Tuesday, June 5, 2012
My Fiesta Friends
Yes, I am addicted to bean burritos. "Hi, my name is Kar, and I'm a burritaholic..." "Hiiiiiiii Kar...."
It's a very emotional thing. When the kids are driving me nuts, I think to myself, "Gosh, I could really use a burrito right now..." When I'm sinking my teeth into that flour tortilla and the juicy beaney cheesey goop starts slooping out, I mentally say, "Aw yeahhhhhhhhh," and I start to relax.
I visit my favorite bean burro place, Fiesta Ole, often. Often enough that the drive-through window people know me by name. They can recognize my voice when I'm ordering at that little voice box/menu thingey. They always say, "Welcome to Fiesta Ole, how can I help you?"
"I'll have two soft bean burritos, please."

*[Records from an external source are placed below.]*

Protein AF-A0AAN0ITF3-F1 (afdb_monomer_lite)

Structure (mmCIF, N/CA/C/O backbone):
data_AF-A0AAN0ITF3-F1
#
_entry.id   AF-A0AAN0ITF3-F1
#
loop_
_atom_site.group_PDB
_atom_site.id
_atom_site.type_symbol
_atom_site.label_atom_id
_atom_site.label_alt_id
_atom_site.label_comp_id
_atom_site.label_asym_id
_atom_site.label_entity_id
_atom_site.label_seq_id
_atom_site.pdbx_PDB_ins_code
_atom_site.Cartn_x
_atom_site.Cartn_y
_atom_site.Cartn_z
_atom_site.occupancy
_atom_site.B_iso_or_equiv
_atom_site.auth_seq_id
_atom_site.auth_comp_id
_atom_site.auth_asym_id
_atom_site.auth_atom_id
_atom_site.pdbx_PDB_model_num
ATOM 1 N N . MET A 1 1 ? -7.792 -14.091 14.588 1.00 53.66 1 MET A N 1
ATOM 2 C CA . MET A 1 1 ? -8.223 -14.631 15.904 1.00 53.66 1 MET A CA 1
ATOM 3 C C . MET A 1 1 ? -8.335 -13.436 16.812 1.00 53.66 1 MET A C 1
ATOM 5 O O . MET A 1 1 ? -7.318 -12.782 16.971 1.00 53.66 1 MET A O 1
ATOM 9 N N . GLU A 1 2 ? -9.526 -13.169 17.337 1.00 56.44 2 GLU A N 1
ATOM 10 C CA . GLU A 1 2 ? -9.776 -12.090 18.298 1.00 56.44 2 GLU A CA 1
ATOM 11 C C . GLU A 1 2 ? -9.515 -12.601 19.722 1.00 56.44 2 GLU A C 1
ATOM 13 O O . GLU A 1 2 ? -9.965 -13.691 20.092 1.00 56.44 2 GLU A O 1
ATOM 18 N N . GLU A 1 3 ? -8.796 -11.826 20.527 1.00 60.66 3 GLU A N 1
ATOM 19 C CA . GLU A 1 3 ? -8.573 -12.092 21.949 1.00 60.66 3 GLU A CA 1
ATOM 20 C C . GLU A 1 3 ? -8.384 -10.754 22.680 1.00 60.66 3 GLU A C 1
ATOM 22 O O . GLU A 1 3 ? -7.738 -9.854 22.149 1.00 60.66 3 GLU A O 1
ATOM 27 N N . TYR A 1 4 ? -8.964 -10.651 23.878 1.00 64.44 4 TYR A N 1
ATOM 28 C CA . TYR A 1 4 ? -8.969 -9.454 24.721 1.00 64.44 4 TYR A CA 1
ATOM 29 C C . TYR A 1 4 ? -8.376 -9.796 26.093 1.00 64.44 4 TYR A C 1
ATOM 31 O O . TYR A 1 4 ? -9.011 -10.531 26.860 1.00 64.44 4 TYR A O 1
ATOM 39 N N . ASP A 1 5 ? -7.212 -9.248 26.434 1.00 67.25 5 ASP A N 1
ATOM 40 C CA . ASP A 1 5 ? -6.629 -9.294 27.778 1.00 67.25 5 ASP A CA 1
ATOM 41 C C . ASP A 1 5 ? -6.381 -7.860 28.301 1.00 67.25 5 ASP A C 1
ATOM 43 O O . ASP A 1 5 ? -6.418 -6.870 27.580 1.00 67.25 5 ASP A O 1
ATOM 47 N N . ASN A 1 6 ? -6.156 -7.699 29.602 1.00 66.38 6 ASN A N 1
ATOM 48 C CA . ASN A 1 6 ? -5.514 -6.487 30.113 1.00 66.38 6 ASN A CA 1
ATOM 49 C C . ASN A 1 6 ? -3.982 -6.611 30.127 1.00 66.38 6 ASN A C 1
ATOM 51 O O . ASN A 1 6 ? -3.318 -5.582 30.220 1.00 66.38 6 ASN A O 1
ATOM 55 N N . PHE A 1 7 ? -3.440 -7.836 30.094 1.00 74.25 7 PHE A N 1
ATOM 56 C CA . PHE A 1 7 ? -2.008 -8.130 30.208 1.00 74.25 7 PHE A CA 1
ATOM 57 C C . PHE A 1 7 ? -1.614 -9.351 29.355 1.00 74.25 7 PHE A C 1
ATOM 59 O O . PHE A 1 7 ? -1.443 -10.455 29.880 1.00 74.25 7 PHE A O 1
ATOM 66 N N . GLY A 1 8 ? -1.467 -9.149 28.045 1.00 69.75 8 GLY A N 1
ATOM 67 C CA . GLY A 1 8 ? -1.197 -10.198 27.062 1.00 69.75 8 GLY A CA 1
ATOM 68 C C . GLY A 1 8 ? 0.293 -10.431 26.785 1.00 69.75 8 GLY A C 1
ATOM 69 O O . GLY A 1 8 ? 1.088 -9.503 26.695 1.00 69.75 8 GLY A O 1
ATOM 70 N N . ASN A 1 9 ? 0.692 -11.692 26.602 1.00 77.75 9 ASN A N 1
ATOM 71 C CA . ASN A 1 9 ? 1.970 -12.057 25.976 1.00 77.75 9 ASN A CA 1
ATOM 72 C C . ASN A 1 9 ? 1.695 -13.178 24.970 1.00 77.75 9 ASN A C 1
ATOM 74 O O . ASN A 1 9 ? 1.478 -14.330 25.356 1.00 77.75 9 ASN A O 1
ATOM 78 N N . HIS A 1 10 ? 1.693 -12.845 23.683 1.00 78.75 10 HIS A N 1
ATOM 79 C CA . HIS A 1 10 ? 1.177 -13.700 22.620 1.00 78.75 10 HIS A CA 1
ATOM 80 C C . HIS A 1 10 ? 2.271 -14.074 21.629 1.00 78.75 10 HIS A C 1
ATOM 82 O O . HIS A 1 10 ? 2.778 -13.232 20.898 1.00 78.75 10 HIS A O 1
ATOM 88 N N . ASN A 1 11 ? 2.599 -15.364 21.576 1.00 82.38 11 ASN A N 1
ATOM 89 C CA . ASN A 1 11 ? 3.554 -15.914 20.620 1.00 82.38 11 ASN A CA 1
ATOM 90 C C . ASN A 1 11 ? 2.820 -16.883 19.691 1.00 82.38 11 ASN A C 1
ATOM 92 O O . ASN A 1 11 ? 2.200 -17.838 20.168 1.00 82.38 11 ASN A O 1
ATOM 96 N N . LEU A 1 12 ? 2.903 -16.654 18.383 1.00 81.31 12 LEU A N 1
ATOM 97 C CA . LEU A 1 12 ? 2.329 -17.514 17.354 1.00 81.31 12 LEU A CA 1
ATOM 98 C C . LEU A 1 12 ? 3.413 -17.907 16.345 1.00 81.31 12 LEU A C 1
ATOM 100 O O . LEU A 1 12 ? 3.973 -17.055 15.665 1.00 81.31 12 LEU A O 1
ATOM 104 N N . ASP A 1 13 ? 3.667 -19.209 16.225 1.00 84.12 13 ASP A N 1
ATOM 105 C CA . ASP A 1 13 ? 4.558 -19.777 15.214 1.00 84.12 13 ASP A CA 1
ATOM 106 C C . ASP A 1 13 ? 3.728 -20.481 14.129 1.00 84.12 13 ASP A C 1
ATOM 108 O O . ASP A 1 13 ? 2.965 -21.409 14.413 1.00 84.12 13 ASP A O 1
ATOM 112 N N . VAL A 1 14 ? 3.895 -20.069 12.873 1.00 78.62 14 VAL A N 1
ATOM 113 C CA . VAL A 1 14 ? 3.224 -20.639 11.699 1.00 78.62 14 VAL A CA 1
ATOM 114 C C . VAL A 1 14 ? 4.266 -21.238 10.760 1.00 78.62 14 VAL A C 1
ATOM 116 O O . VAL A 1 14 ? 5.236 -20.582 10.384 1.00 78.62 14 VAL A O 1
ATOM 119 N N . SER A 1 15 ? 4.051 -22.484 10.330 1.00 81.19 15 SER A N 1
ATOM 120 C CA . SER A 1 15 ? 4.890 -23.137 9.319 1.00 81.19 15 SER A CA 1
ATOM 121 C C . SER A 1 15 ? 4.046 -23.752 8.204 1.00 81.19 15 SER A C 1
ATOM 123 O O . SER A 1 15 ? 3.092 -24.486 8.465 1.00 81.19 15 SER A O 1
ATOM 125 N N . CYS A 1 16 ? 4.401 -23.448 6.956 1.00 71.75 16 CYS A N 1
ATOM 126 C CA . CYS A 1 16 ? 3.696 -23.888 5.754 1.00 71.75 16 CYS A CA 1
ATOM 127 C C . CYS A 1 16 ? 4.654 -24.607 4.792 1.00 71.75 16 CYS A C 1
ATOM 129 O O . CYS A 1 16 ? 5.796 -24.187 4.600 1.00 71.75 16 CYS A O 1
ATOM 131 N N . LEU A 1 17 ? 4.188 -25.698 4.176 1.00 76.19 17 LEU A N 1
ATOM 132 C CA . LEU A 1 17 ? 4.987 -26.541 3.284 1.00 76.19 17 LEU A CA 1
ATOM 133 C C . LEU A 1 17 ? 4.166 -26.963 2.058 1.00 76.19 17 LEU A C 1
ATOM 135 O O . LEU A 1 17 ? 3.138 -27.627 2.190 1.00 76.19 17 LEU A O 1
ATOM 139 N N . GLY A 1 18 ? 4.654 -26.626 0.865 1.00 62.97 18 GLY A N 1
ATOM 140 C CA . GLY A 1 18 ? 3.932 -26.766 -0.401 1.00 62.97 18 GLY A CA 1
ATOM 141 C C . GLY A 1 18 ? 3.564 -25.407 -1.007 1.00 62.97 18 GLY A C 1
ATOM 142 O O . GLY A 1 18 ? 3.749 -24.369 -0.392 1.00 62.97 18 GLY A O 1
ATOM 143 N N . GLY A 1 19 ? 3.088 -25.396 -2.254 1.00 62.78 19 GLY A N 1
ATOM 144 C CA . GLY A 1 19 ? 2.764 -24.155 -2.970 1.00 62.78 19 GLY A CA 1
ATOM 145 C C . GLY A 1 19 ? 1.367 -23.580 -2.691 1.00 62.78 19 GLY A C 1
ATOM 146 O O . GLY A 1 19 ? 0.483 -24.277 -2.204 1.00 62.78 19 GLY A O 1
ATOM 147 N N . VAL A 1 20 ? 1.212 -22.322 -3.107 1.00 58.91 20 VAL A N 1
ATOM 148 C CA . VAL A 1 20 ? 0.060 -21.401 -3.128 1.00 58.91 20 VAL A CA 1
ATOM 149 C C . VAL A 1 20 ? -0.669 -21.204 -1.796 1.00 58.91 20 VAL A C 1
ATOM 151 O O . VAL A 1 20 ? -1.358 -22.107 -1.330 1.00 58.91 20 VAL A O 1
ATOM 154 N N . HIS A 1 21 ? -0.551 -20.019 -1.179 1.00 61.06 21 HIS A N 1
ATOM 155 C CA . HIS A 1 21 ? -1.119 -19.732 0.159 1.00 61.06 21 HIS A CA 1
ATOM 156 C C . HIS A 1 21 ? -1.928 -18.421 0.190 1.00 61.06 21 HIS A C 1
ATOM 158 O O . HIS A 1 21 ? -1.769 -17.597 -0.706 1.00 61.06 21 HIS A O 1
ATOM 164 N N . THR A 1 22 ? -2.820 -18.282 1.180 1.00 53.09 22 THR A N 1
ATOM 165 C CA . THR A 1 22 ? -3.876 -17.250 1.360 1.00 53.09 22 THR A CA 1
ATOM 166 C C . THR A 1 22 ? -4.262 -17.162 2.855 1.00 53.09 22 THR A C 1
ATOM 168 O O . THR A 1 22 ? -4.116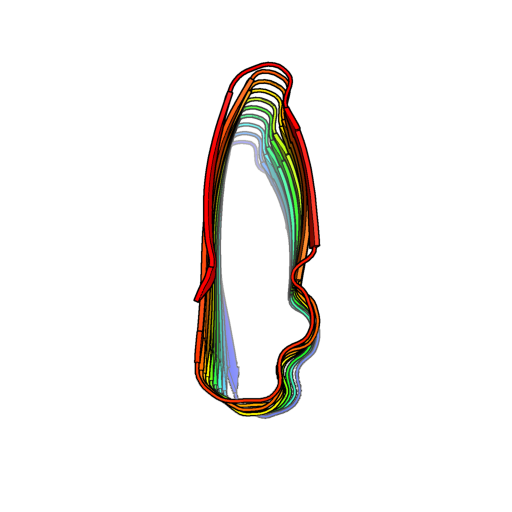 -18.176 3.539 1.00 53.09 22 THR A O 1
ATOM 171 N N . PRO A 1 23 ? -4.968 -16.100 3.294 1.00 53.62 23 PRO A N 1
ATOM 172 C CA . PRO A 1 23 ? -4.475 -15.062 4.207 1.00 53.62 23 PRO A CA 1
ATOM 173 C C . PRO A 1 23 ? -4.159 -15.529 5.647 1.00 53.62 23 PRO A C 1
ATOM 175 O O . PRO A 1 23 ? -4.813 -16.435 6.164 1.00 53.62 23 PRO A O 1
ATOM 178 N N . ILE A 1 24 ? -3.258 -14.835 6.352 1.00 65.44 24 ILE A N 1
ATOM 179 C CA . ILE A 1 24 ? -3.058 -14.971 7.811 1.00 65.44 24 ILE A CA 1
ATOM 180 C C . ILE A 1 24 ? -3.401 -13.648 8.505 1.00 65.44 24 ILE A C 1
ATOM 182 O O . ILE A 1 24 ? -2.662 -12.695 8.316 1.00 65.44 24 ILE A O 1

"Ohhhh, heyyyyy, Karlenn, how are you?"
"I won't bother asking you about sour cream, guacamole, or hot sauce. I know you like yours straight up."
"You know it."
"Come around to the window. You know how much it costs."

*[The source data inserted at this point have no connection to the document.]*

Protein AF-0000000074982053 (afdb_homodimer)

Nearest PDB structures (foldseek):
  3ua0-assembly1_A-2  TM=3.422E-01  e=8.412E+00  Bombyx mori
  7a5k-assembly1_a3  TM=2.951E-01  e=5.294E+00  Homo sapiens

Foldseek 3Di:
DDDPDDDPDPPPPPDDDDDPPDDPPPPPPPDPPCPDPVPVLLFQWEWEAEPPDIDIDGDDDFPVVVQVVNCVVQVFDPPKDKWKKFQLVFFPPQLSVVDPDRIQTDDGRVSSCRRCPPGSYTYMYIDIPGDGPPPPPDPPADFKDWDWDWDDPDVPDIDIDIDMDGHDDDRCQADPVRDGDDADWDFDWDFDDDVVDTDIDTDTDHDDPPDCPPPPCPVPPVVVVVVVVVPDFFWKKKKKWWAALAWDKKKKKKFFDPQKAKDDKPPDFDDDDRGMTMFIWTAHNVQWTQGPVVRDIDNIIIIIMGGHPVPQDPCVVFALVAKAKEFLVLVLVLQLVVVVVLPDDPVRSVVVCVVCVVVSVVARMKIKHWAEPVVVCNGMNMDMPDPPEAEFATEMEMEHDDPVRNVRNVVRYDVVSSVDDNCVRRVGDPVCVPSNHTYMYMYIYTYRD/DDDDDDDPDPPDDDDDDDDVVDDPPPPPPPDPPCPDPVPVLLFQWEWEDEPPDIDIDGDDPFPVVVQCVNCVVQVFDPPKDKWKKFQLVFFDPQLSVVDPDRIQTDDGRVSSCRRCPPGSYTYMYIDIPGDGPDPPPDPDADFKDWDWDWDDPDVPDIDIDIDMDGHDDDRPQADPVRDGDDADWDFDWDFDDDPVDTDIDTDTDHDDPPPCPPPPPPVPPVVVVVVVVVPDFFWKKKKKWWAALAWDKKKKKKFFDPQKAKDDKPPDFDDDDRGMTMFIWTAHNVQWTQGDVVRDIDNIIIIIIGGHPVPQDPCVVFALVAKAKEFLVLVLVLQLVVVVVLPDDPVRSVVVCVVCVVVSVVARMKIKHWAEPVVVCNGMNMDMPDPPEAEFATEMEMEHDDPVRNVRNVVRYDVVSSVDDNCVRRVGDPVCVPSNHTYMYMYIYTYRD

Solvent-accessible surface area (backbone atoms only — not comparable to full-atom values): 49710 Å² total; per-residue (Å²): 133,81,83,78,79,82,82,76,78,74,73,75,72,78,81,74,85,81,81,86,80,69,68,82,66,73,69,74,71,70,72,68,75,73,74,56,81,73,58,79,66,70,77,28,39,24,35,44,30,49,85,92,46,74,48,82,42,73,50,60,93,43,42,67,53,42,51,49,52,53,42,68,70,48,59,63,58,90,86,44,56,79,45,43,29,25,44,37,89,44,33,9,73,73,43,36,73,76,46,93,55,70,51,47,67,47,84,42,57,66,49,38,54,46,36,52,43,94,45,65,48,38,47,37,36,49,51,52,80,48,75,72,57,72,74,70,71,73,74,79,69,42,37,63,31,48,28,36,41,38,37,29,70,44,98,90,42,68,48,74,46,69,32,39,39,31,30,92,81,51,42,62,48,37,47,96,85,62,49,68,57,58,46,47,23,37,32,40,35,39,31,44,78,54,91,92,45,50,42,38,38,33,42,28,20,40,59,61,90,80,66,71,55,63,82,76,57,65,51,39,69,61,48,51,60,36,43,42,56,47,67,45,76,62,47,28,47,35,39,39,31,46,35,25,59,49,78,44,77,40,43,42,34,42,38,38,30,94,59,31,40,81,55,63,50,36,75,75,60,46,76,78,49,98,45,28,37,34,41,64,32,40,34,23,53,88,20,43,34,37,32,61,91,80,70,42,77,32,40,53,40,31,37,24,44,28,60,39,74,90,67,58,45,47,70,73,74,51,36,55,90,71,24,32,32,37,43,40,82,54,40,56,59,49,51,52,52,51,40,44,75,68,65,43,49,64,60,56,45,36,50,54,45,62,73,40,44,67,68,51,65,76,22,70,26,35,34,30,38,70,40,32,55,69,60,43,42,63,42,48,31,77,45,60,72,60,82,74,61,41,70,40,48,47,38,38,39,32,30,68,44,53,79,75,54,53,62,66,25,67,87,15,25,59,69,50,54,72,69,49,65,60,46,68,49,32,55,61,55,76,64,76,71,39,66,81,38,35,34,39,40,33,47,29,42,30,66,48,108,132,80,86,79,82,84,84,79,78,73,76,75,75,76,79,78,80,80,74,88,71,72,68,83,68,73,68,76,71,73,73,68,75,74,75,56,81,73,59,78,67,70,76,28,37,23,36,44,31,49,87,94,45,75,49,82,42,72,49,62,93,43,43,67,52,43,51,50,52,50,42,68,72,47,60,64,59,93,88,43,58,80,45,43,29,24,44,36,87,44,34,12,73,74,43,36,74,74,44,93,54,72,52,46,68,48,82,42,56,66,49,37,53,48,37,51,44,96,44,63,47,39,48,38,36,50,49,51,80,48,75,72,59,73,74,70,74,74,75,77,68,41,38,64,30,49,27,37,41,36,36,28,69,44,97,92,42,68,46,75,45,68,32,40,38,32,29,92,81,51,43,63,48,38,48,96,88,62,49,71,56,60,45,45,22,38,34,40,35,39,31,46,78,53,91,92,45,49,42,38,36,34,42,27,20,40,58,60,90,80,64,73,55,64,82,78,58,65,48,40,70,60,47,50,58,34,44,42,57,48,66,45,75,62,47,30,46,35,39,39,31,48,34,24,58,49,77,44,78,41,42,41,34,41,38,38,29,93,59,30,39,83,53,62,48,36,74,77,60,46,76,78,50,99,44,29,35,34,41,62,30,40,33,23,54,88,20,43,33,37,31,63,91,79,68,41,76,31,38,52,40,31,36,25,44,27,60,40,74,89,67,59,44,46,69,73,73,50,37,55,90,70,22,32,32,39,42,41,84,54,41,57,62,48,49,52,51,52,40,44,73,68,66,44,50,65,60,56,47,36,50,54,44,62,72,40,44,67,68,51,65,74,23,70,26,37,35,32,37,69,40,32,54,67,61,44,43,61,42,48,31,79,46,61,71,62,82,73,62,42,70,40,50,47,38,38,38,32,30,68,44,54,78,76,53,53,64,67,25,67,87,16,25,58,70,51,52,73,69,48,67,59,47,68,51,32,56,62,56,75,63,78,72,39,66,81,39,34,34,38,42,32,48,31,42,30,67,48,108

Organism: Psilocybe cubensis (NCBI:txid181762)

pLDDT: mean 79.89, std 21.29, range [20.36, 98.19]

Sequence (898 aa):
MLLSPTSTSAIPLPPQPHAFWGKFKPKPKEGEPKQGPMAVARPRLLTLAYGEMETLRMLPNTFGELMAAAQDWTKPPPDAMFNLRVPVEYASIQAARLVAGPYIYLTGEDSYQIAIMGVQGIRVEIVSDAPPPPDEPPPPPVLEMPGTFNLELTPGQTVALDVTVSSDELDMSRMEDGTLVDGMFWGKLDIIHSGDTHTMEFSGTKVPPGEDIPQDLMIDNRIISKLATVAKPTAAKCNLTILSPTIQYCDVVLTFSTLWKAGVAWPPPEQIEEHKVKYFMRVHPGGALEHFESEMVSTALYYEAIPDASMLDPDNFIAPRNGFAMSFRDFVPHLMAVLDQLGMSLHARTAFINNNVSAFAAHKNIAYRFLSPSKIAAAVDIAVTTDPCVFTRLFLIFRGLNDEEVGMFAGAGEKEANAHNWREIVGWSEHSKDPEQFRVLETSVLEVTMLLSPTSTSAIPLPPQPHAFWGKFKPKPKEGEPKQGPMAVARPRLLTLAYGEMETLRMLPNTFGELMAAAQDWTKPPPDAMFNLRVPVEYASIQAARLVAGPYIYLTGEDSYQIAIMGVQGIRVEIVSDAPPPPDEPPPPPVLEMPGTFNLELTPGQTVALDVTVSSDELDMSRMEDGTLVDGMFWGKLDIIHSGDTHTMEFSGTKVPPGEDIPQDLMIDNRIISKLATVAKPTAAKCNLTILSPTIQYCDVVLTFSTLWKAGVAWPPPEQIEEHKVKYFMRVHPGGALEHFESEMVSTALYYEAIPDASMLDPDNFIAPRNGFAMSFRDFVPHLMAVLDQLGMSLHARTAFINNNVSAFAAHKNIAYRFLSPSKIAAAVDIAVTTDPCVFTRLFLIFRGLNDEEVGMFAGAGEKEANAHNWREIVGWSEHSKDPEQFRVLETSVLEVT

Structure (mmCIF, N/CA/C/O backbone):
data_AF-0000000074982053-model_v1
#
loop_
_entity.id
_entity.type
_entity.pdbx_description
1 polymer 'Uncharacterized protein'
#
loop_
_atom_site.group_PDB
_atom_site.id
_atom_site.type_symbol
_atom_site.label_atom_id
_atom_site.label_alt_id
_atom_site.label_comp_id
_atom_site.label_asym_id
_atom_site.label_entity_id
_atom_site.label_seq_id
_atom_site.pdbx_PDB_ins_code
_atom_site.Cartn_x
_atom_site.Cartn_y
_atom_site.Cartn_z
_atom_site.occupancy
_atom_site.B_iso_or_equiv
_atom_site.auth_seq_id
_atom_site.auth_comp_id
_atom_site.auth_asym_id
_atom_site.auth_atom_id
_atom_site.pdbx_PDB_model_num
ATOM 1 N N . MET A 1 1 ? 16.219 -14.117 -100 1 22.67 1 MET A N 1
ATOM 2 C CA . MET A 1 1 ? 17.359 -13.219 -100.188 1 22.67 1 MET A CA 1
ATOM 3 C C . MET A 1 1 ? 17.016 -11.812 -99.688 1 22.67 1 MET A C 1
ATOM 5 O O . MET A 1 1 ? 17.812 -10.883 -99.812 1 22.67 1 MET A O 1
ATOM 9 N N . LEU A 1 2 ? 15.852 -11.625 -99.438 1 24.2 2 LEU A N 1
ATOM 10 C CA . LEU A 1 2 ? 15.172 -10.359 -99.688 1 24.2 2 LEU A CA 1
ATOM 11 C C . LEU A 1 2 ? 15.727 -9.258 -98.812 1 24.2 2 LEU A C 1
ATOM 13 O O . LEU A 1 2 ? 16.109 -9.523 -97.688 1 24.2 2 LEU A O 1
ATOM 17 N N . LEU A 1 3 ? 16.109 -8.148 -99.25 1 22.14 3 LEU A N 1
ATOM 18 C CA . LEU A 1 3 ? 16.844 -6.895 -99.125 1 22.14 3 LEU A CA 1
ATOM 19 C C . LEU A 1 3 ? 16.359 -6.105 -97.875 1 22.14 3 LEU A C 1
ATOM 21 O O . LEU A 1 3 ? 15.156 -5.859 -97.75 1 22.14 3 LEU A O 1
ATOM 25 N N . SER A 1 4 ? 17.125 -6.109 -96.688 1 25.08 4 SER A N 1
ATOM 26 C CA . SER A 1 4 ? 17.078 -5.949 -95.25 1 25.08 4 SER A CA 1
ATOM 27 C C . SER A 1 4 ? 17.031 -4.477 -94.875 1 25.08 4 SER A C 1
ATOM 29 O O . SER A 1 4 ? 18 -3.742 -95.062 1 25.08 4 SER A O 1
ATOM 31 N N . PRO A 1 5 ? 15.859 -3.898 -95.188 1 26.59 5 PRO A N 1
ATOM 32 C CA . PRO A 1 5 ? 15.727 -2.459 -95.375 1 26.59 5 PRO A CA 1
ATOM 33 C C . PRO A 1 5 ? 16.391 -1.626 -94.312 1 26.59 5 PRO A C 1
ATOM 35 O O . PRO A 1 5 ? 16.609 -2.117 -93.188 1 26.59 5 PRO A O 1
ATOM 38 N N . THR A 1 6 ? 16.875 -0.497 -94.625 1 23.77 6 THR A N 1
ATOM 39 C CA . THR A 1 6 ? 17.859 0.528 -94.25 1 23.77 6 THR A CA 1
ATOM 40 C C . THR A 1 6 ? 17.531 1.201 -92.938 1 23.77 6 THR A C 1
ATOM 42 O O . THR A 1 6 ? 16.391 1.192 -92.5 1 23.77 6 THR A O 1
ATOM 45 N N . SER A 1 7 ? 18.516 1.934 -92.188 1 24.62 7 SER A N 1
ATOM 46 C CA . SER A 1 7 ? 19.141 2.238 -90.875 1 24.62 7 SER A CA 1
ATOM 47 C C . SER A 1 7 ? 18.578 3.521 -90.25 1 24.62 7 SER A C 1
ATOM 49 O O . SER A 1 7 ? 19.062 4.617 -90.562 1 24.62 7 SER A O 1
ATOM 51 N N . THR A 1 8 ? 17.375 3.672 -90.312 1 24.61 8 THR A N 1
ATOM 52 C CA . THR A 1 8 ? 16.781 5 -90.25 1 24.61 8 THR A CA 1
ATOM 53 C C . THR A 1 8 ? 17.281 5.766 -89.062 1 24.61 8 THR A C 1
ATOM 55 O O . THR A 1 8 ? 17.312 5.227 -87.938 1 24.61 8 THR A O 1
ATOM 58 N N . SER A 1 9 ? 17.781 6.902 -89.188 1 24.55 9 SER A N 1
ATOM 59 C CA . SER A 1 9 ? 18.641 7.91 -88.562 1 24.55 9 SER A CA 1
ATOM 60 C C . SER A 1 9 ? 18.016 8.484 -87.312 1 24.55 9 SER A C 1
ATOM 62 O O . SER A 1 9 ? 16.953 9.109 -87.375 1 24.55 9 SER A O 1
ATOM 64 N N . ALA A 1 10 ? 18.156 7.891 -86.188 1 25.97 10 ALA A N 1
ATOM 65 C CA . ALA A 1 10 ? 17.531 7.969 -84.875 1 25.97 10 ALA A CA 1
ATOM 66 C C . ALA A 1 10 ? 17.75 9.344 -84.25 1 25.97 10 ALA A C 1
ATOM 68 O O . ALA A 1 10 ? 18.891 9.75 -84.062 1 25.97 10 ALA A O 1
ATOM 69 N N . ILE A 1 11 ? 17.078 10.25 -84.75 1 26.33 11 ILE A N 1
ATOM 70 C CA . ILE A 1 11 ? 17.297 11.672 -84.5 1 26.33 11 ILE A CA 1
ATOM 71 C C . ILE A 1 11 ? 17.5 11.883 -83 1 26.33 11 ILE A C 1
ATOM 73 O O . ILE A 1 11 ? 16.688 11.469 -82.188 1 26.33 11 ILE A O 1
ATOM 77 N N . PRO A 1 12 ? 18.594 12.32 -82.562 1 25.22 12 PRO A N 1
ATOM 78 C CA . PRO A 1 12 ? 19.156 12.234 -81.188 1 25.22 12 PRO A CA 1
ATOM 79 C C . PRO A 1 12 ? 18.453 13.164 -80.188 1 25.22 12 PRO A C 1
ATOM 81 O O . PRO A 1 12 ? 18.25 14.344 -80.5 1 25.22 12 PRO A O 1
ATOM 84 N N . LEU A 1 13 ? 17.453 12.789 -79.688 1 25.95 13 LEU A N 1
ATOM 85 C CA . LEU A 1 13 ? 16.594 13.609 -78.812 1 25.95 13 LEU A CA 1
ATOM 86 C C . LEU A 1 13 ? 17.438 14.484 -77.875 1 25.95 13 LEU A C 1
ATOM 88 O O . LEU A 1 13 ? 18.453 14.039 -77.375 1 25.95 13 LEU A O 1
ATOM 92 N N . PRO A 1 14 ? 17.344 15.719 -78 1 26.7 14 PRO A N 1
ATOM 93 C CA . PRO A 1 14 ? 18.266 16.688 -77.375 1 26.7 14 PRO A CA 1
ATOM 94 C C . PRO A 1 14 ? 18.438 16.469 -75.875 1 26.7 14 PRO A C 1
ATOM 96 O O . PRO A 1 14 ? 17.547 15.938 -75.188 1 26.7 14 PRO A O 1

There are four workers I routinely see there at the drive-through. There is Huge Belly Man. He's as boring as...watching someone else play video games. When I tell jokes or try to make conversation about the weather, he is totally stone faced. Then there is Huge Belly Woman. (And I'm not judging. Because I have an incredibly large belly myself. I just tell it like it is.) Again, she's really boring. Boring as... graduation ceremonies.
Then we have my two favorites. We have Perpetually Peppy Lady. After you order your food at the speaker/menu thingey, she says, "Have a GRRRRRRREAT day." Which is really something you should say when you won't see the person again for at least a day. But then you drive to the window and talk to her again. And then she says it again after she hands you her food: "Have a GRRRRRREAT day." She has grey teeth. And she used to have really long hair, but she cut it and donated it to Locks of Love. Now her hair looks a lot like Richard Marx's hair, circa 1990. She's so nice.
Then we have I Think He Might Be Gay Man. My gaydar is sometimes off, but my gut feeling is that this guy is gay. When he was handing me my bag of burritos yesterday, it slipped from my hands and fell onto the pavement between his window and my window. When it dropped, he flapped his hands in front of his face (like ladies do when they're trying not to cry) and let out a little squeal. Which furthered my theory about the team he plays on. He's adorable. He calls me sweetheart. And when I leave, he always says, "Have a blast day." Kind of an awkward sentence to use. But very endearing.
So, um, yeah. These are the people I see more often than my own mother. And that's saying something.